I'm attempting to locate a switchpoint and getting some extremely high values for my posteriors. Specifically lambda_1 and tau don't seem to make much sense. The dataset looks like this:
I've been using a method similar to the cellphone data example found here: https://nbviewer.jupyter.org/github/CamDavidsonPilon/Probabilistic-Programming-and-Bayesian-Methods-for-Hackers/blob/master/Chapter1_Introduction/Ch1_Introduction_PyMC2.ipynb
My model looks like this:
with pm.Model() as model:
alpha = 1.0/np.array(pos_df['positiveIncrease']).mean()
lambda_1 = pm.Exponential("lambda_1", alpha)
lambda_2 = pm.Exponential("lambda_2", alpha)
tau = pm.DiscreteUniform("tau", lower=0, upper=n_date)
idx = np.arange(n_date)
lambda_ = pm.math.switch(tau > idx, lambda_1, lambda_2)
observation = pm.Poisson("obs", lambda_, observed = pos_df['positiveIncrease'])
step = pm.Metropolis()
trace = pm.sample(10000, tune=5000, step=step)
when I run model.check_test_point() I get the following:
lambda_1_log__ -1.06
lambda_2_log__ -1.06
tau -5.03
obs -26857.07
Name: Log-probability of test_point, dtype: float64
My lambda_2_samples are [61.56487732, 61.56487732, 60.23909822, ..., 61.21167046, 61.39722331, 61.39722331]
Where as my lambda_1_samples are [715.19559043, 715.19559043, 716.98035641, ..., 717.35203171, 717.35203171, 717.35203171]
Also my tau_samples are: ([125, 125, 125, ..., 125, 125, 125], dtype=int64)
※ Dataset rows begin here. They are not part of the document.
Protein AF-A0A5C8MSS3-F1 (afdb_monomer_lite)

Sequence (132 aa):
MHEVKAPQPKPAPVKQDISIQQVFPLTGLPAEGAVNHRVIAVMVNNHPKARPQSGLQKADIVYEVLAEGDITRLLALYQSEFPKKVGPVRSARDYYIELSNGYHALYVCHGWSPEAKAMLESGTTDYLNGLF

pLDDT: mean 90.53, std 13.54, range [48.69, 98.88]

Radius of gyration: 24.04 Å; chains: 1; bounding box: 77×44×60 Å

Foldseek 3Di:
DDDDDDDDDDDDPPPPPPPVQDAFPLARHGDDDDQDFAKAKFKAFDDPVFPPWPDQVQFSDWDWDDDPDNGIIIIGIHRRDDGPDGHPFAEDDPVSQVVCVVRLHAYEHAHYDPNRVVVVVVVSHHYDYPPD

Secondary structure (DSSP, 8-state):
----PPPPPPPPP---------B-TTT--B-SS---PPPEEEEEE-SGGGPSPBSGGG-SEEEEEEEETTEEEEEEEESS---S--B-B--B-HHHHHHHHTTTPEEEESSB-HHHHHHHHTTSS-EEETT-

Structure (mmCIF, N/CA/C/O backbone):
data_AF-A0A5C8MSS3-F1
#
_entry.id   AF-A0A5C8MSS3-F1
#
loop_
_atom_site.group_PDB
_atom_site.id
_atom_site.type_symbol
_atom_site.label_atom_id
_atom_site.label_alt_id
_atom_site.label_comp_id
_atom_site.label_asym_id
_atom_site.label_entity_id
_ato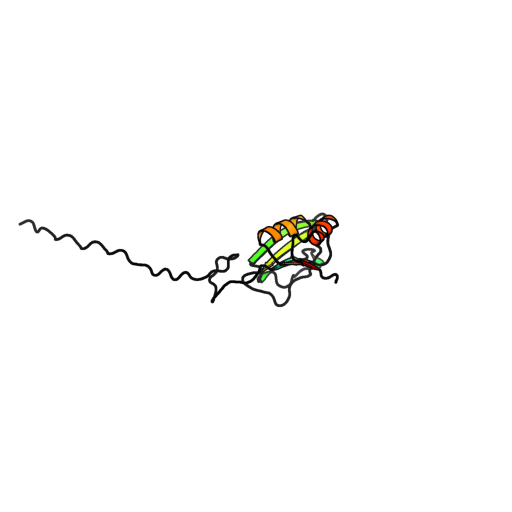m_site.label_seq_id
_atom_site.pdbx_PDB_ins_code
_atom_site.Cartn_x
_atom_site.Cartn_y
_atom_site.Cartn_z
_atom_site.occupancy
_atom_site.B_iso_or_equiv
_atom_site.auth_seq_id
_atom_site.auth_comp_id
_atom_site.auth_asym_id
_atom_site.auth_atom_id
_atom_site.pdbx_PDB_model_num
ATOM 1 N N . MET A 1 1 ? -61.230 -32.595 43.278 1.00 48.69 1 MET A N 1
ATOM 2 C CA . MET A 1 1 ? -60.747 -31.206 43.396 1.00 48.69 1 MET A CA 1
ATOM 3 C C . MET A 1 1 ? -59.674 -31.026 42.337 1.00 48.69 1 MET A C 1
ATOM 5 O O . MET A 1 1 ? -58.663 -31.702 42.427 1.00 48.69 1 MET A O 1
ATOM 9 N N . HIS A 1 2 ? -59.943 -30.261 41.279 1.00 52.50 2 HIS A N 1
ATOM 10 C CA . HIS A 1 2 ? -58.940 -29.939 40.261 1.00 52.50 2 HIS A CA 1
ATOM 11 C C . HIS A 1 2 ? -58.508 -28.496 40.505 1.00 52.50 2 HIS A C 1
ATOM 13 O O . HIS A 1 2 ? -59.301 -27.575 40.325 1.00 52.50 2 HIS A O 1
ATOM 19 N N . GLU A 1 3 ? -57.285 -28.317 40.993 1.00 59.31 3 GLU A N 1
ATOM 20 C CA . GLU A 1 3 ? -56.673 -27.004 41.168 1.00 59.31 3 GLU A CA 1
ATOM 21 C C . GLU A 1 3 ? -56.369 -26.414 39.787 1.00 59.31 3 GLU A C 1
ATOM 23 O O . GLU A 1 3 ? -55.537 -26.928 39.037 1.00 59.31 3 GLU A O 1
ATOM 28 N N . VAL A 1 4 ? -57.071 -25.339 39.427 1.00 57.16 4 VAL A N 1
ATOM 29 C CA . VAL A 1 4 ? -56.776 -24.574 38.214 1.00 57.16 4 VAL A CA 1
ATOM 30 C C . VAL A 1 4 ? -55.570 -23.692 38.515 1.00 57.16 4 VAL A C 1
ATOM 32 O O . VAL A 1 4 ? -55.670 -22.689 39.219 1.00 57.16 4 VAL A O 1
ATOM 35 N N . LYS A 1 5 ? -54.406 -24.089 38.001 1.00 59.59 5 LYS A N 1
ATOM 36 C CA . LYS A 1 5 ? -53.164 -23.326 38.135 1.00 59.59 5 LYS A CA 1
ATOM 37 C C . LYS A 1 5 ? -53.264 -22.048 37.297 1.00 59.59 5 LYS A C 1
ATOM 39 O O . LYS A 1 5 ? -53.486 -22.116 36.089 1.00 59.59 5 LYS A O 1
ATOM 44 N N . ALA A 1 6 ? -53.114 -20.891 37.941 1.00 69.00 6 ALA A N 1
ATOM 45 C CA . ALA A 1 6 ? -53.156 -19.591 37.277 1.00 69.00 6 ALA A CA 1
ATOM 46 C C . ALA A 1 6 ? -52.080 -19.487 36.170 1.00 69.00 6 ALA A C 1
ATOM 48 O O . ALA A 1 6 ? -50.974 -20.017 36.342 1.00 69.00 6 ALA A O 1
ATOM 49 N N . PRO A 1 7 ? -52.374 -18.815 35.040 1.00 63.97 7 PRO A N 1
ATOM 50 C CA . PRO A 1 7 ? -51.414 -18.654 33.957 1.00 63.97 7 PRO A CA 1
ATOM 51 C C . PRO A 1 7 ? -50.226 -17.812 34.434 1.00 63.97 7 PRO A C 1
ATOM 53 O O . PRO A 1 7 ? -50.401 -16.750 35.032 1.00 63.97 7 PRO A O 1
ATOM 56 N N . GLN A 1 8 ? -49.008 -18.294 34.182 1.00 62.66 8 GLN A N 1
ATOM 57 C CA . GLN A 1 8 ? -47.799 -17.544 34.512 1.00 62.66 8 GLN A CA 1
ATOM 58 C C . GLN A 1 8 ? -47.696 -16.280 33.642 1.00 62.66 8 GLN A C 1
ATOM 60 O O . GLN A 1 8 ? -48.046 -16.327 32.457 1.00 62.66 8 GLN A O 1
ATOM 65 N N . PRO A 1 9 ? -47.208 -15.155 34.195 1.00 68.00 9 PRO A N 1
ATOM 66 C CA . PRO A 1 9 ? -47.019 -13.937 33.426 1.00 68.00 9 PRO A CA 1
ATOM 67 C C . PRO A 1 9 ? -46.001 -14.184 32.309 1.00 68.00 9 PRO A C 1
ATOM 69 O O . PRO A 1 9 ? -44.896 -14.675 32.539 1.00 68.00 9 PRO A O 1
ATOM 72 N N . LYS A 1 10 ? -46.400 -13.851 31.078 1.00 65.94 10 LYS A N 1
ATOM 73 C CA . LYS A 1 10 ? -45.546 -13.921 29.890 1.00 65.94 10 LYS A CA 1
ATOM 74 C C . LYS A 1 10 ? -44.302 -13.047 30.129 1.00 65.94 10 LYS A C 1
ATOM 76 O O . LYS A 1 10 ? -44.484 -11.893 30.524 1.00 65.94 10 LYS A O 1
ATOM 81 N N . PRO A 1 11 ? -43.070 -13.543 29.899 1.00 65.75 11 PRO A N 1
ATOM 82 C CA . PRO A 1 11 ? -41.875 -12.724 30.061 1.00 65.75 11 PRO A CA 1
ATOM 83 C C . PRO A 1 11 ? -41.992 -11.473 29.190 1.00 65.75 11 PRO A C 1
ATOM 85 O O . PRO A 1 11 ? -42.276 -11.569 27.993 1.00 65.75 11 PRO A O 1
ATOM 88 N N . ALA A 1 12 ? -41.818 -10.301 29.799 1.00 70.88 12 ALA A N 1
ATOM 89 C CA . ALA A 1 12 ? -41.756 -9.052 29.057 1.00 70.88 12 ALA A CA 1
ATOM 90 C C . ALA A 1 12 ? -40.548 -9.090 28.100 1.00 70.88 12 ALA A C 1
ATOM 92 O O . ALA A 1 12 ? -39.519 -9.675 28.454 1.00 70.88 12 ALA A O 1
ATOM 93 N N . PRO A 1 13 ? -40.632 -8.475 26.906 1.00 63.19 13 PRO A N 1
ATOM 94 C CA . PRO A 1 13 ? -39.479 -8.361 26.026 1.00 63.19 13 PRO A CA 1
ATOM 95 C C . PRO A 1 13 ? -38.386 -7.594 26.769 1.00 63.19 13 PRO A C 1
ATOM 97 O O . PRO A 1 13 ? -38.584 -6.440 27.157 1.00 63.19 13 PRO A O 1
ATOM 100 N N . VAL A 1 14 ? -37.245 -8.240 26.994 1.00 59.91 14 VAL A N 1
ATOM 101 C CA . VAL A 1 14 ? -36.061 -7.570 27.530 1.00 59.91 14 VAL A CA 1
ATOM 102 C C . VAL A 1 14 ? -35.633 -6.552 26.477 1.00 59.91 14 VAL A C 1
ATOM 104 O O . VAL A 1 14 ? -35.187 -6.932 25.396 1.00 59.91 14 VAL A O 1
ATOM 107 N N . LYS A 1 15 ? -35.806 -5.256 26.761 1.00 57.25 15 LYS A N 1
ATOM 108 C CA . LYS A 1 15 ? -35.174 -4.193 25.976 1.00 57.25 15 LYS A CA 1
ATOM 109 C C . LYS A 1 15 ? -33.669 -4.339 26.177 1.00 57.25 15 LYS A C 1
ATOM 111 O O . LYS A 1 15 ? -33.142 -3.918 27.200 1.00 57.25 15 LYS A O 1
ATOM 116 N N . GLN A 1 16 ? -33.000 -5.011 25.249 1.00 54.25 16 GLN A N 1
ATOM 117 C CA . GLN A 1 16 ? -31.549 -4.973 25.186 1.00 54.25 16 GLN A CA 1
ATOM 118 C C . GLN A 1 16 ? -31.172 -3.557 24.758 1.00 54.25 16 GLN A C 1
ATOM 120 O O . GLN A 1 16 ? -31.457 -3.159 23.629 1.00 54.25 16 GLN A O 1
ATOM 125 N N . ASP A 1 17 ? -30.573 -2.791 25.668 1.00 51.53 17 ASP A N 1
ATOM 126 C CA . ASP A 1 17 ? -29.790 -1.618 25.294 1.00 51.53 17 ASP A CA 1
ATOM 127 C C . ASP A 1 17 ? -28.601 -2.132 24.484 1.00 51.53 17 ASP A C 1
ATOM 129 O O . ASP A 1 17 ? -27.566 -2.527 25.020 1.00 51.53 17 ASP A O 1
ATOM 133 N N . ILE A 1 18 ? -28.780 -2.213 23.167 1.00 51.78 18 ILE A N 1
ATOM 134 C CA . ILE A 1 18 ? -27.679 -2.462 22.250 1.00 51.78 18 ILE A CA 1
ATOM 135 C C . ILE A 1 18 ? -26.897 -1.151 22.218 1.00 51.78 18 ILE A C 1
ATOM 137 O O . ILE A 1 18 ? -27.146 -0.286 21.378 1.00 51.78 18 ILE A O 1
ATOM 141 N N . SER A 1 19 ? -25.973 -0.961 23.161 1.00 59.44 19 SER A N 1
ATOM 142 C CA . SER A 1 19 ? -24.926 0.033 22.966 1.00 59.44 19 SER A CA 1
ATOM 143 C C . SER A 1 19 ? -24.222 -0.366 21.674 1.00 59.44 19 SER A C 1
ATOM 145 O O . SER A 1 19 ? -23.588 -1.423 21.635 1.00 59.44 19 SER A O 1
ATOM 147 N N . ILE A 1 20 ? -24.388 0.408 20.599 1.00 63.41 20 ILE A N 1
ATOM 148 C CA . ILE A 1 20 ? -23.679 0.150 19.345 1.00 63.41 20 ILE A CA 1
ATOM 149 C C . ILE A 1 20 ? -22.207 0.435 19.629 1.00 63.41 20 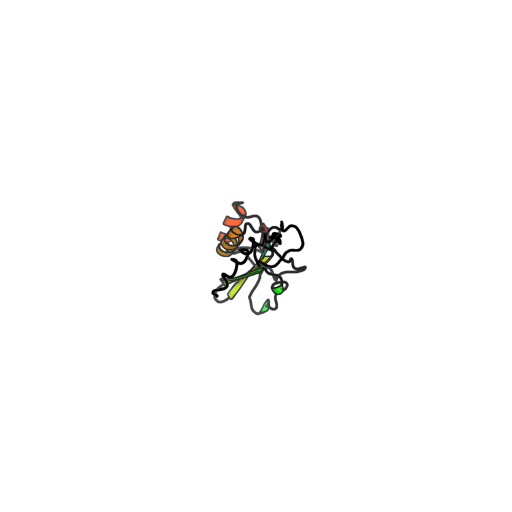ILE A C 1
ATOM 151 O O . ILE A 1 20 ? -21.747 1.572 19.515 1.00 63.41 20 ILE A O 1
ATOM 155 N N . GLN A 1 21 ? -21.484 -0.590 20.081 1.00 74.44 21 GLN A N 1
ATOM 156 C CA . GLN A 1 21 ? -20.038 -0.540 20.179 1.00 74.44 21 GLN A CA 1
ATOM 157 C C . GLN A 1 21 ? -19.520 -0.291 18.770 1.00 74.44 21 GLN A C 1
ATOM 159 O O . GLN A 1 21 ? -19.815 -1.042 17.841 1.00 74.44 21 GLN A O 1
ATOM 164 N N . GLN A 1 22 ? -18.814 0.824 18.611 1.00 88.50 22 GLN A N 1
ATOM 165 C CA . GLN A 1 22 ? -18.124 1.125 17.370 1.00 88.50 22 GLN A CA 1
ATOM 166 C C . GLN A 1 22 ? -17.098 0.019 17.116 1.00 88.50 22 GLN A C 1
ATOM 168 O O . GLN A 1 22 ? -16.465 -0.477 18.049 1.00 88.50 22 GLN A O 1
ATOM 173 N N . VAL A 1 23 ? -16.953 -0.376 15.857 1.00 93.75 23 VAL A N 1
ATOM 174 C CA . VAL A 1 23 ? -15.999 -1.401 15.429 1.00 93.75 23 VAL A CA 1
ATOM 175 C C . VAL A 1 23 ? -15.123 -0.851 14.316 1.00 93.75 23 VAL A C 1
ATOM 177 O O . VAL A 1 23 ? -15.547 0.028 13.562 1.00 93.75 23 VAL A O 1
ATOM 180 N N . PHE A 1 24 ? -13.912 -1.381 14.188 1.00 96.00 24 PHE A N 1
ATOM 181 C CA . PHE A 1 24 ? -13.053 -1.088 13.046 1.00 96.00 24 PHE A CA 1
ATOM 182 C C . PHE A 1 24 ? -13.605 -1.760 11.776 1.00 96.00 24 PHE A C 1
ATOM 184 O O . PHE A 1 24 ? -13.756 -2.985 11.764 1.00 96.00 24 PHE A O 1
ATOM 191 N N . PRO A 1 25 ? -13.886 -1.010 10.691 1.00 93.81 25 PRO A N 1
ATOM 192 C CA . PRO A 1 25 ? -14.525 -1.545 9.488 1.00 93.81 25 PRO A CA 1
ATOM 193 C C . PRO A 1 25 ? -13.817 -2.734 8.833 1.00 93.81 25 PRO A C 1
ATOM 195 O O . PRO A 1 25 ? -14.487 -3.587 8.260 1.00 93.81 25 PRO A O 1
ATOM 198 N N . LEU A 1 26 ? -12.480 -2.792 8.888 1.00 96.31 26 LEU A N 1
ATOM 199 C CA . LEU A 1 26 ? -11.712 -3.830 8.190 1.00 96.31 26 LEU A CA 1
ATOM 200 C C . LEU A 1 26 ? -11.485 -5.099 9.019 1.00 96.31 26 LEU A C 1
ATOM 202 O O . LEU A 1 26 ? -11.174 -6.139 8.447 1.00 96.31 26 LEU A O 1
ATOM 206 N N . THR A 1 27 ? -11.643 -5.030 10.343 1.00 95.69 27 THR A N 1
ATOM 207 C CA . THR A 1 27 ? -11.359 -6.160 11.248 1.00 95.69 27 THR A CA 1
ATOM 208 C C . THR A 1 27 ? -12.585 -6.640 12.018 1.00 95.69 27 THR A C 1
ATOM 210 O O . THR A 1 27 ? -12.594 -7.764 12.513 1.00 95.69 27 THR A O 1
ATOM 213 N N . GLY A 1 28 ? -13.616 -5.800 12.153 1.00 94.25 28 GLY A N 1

My expectation is that the two distributions would fall somewhere within the dataset much like the following example:
However, my results look like this mess:
I've been blindly tweaking variables like sample size, tuning amount, and testvals but they don't seem to improve the results in any meaningful way. I would appreciate advise on how to fix the problem as well as information to help me better understand why it occurred in the first place.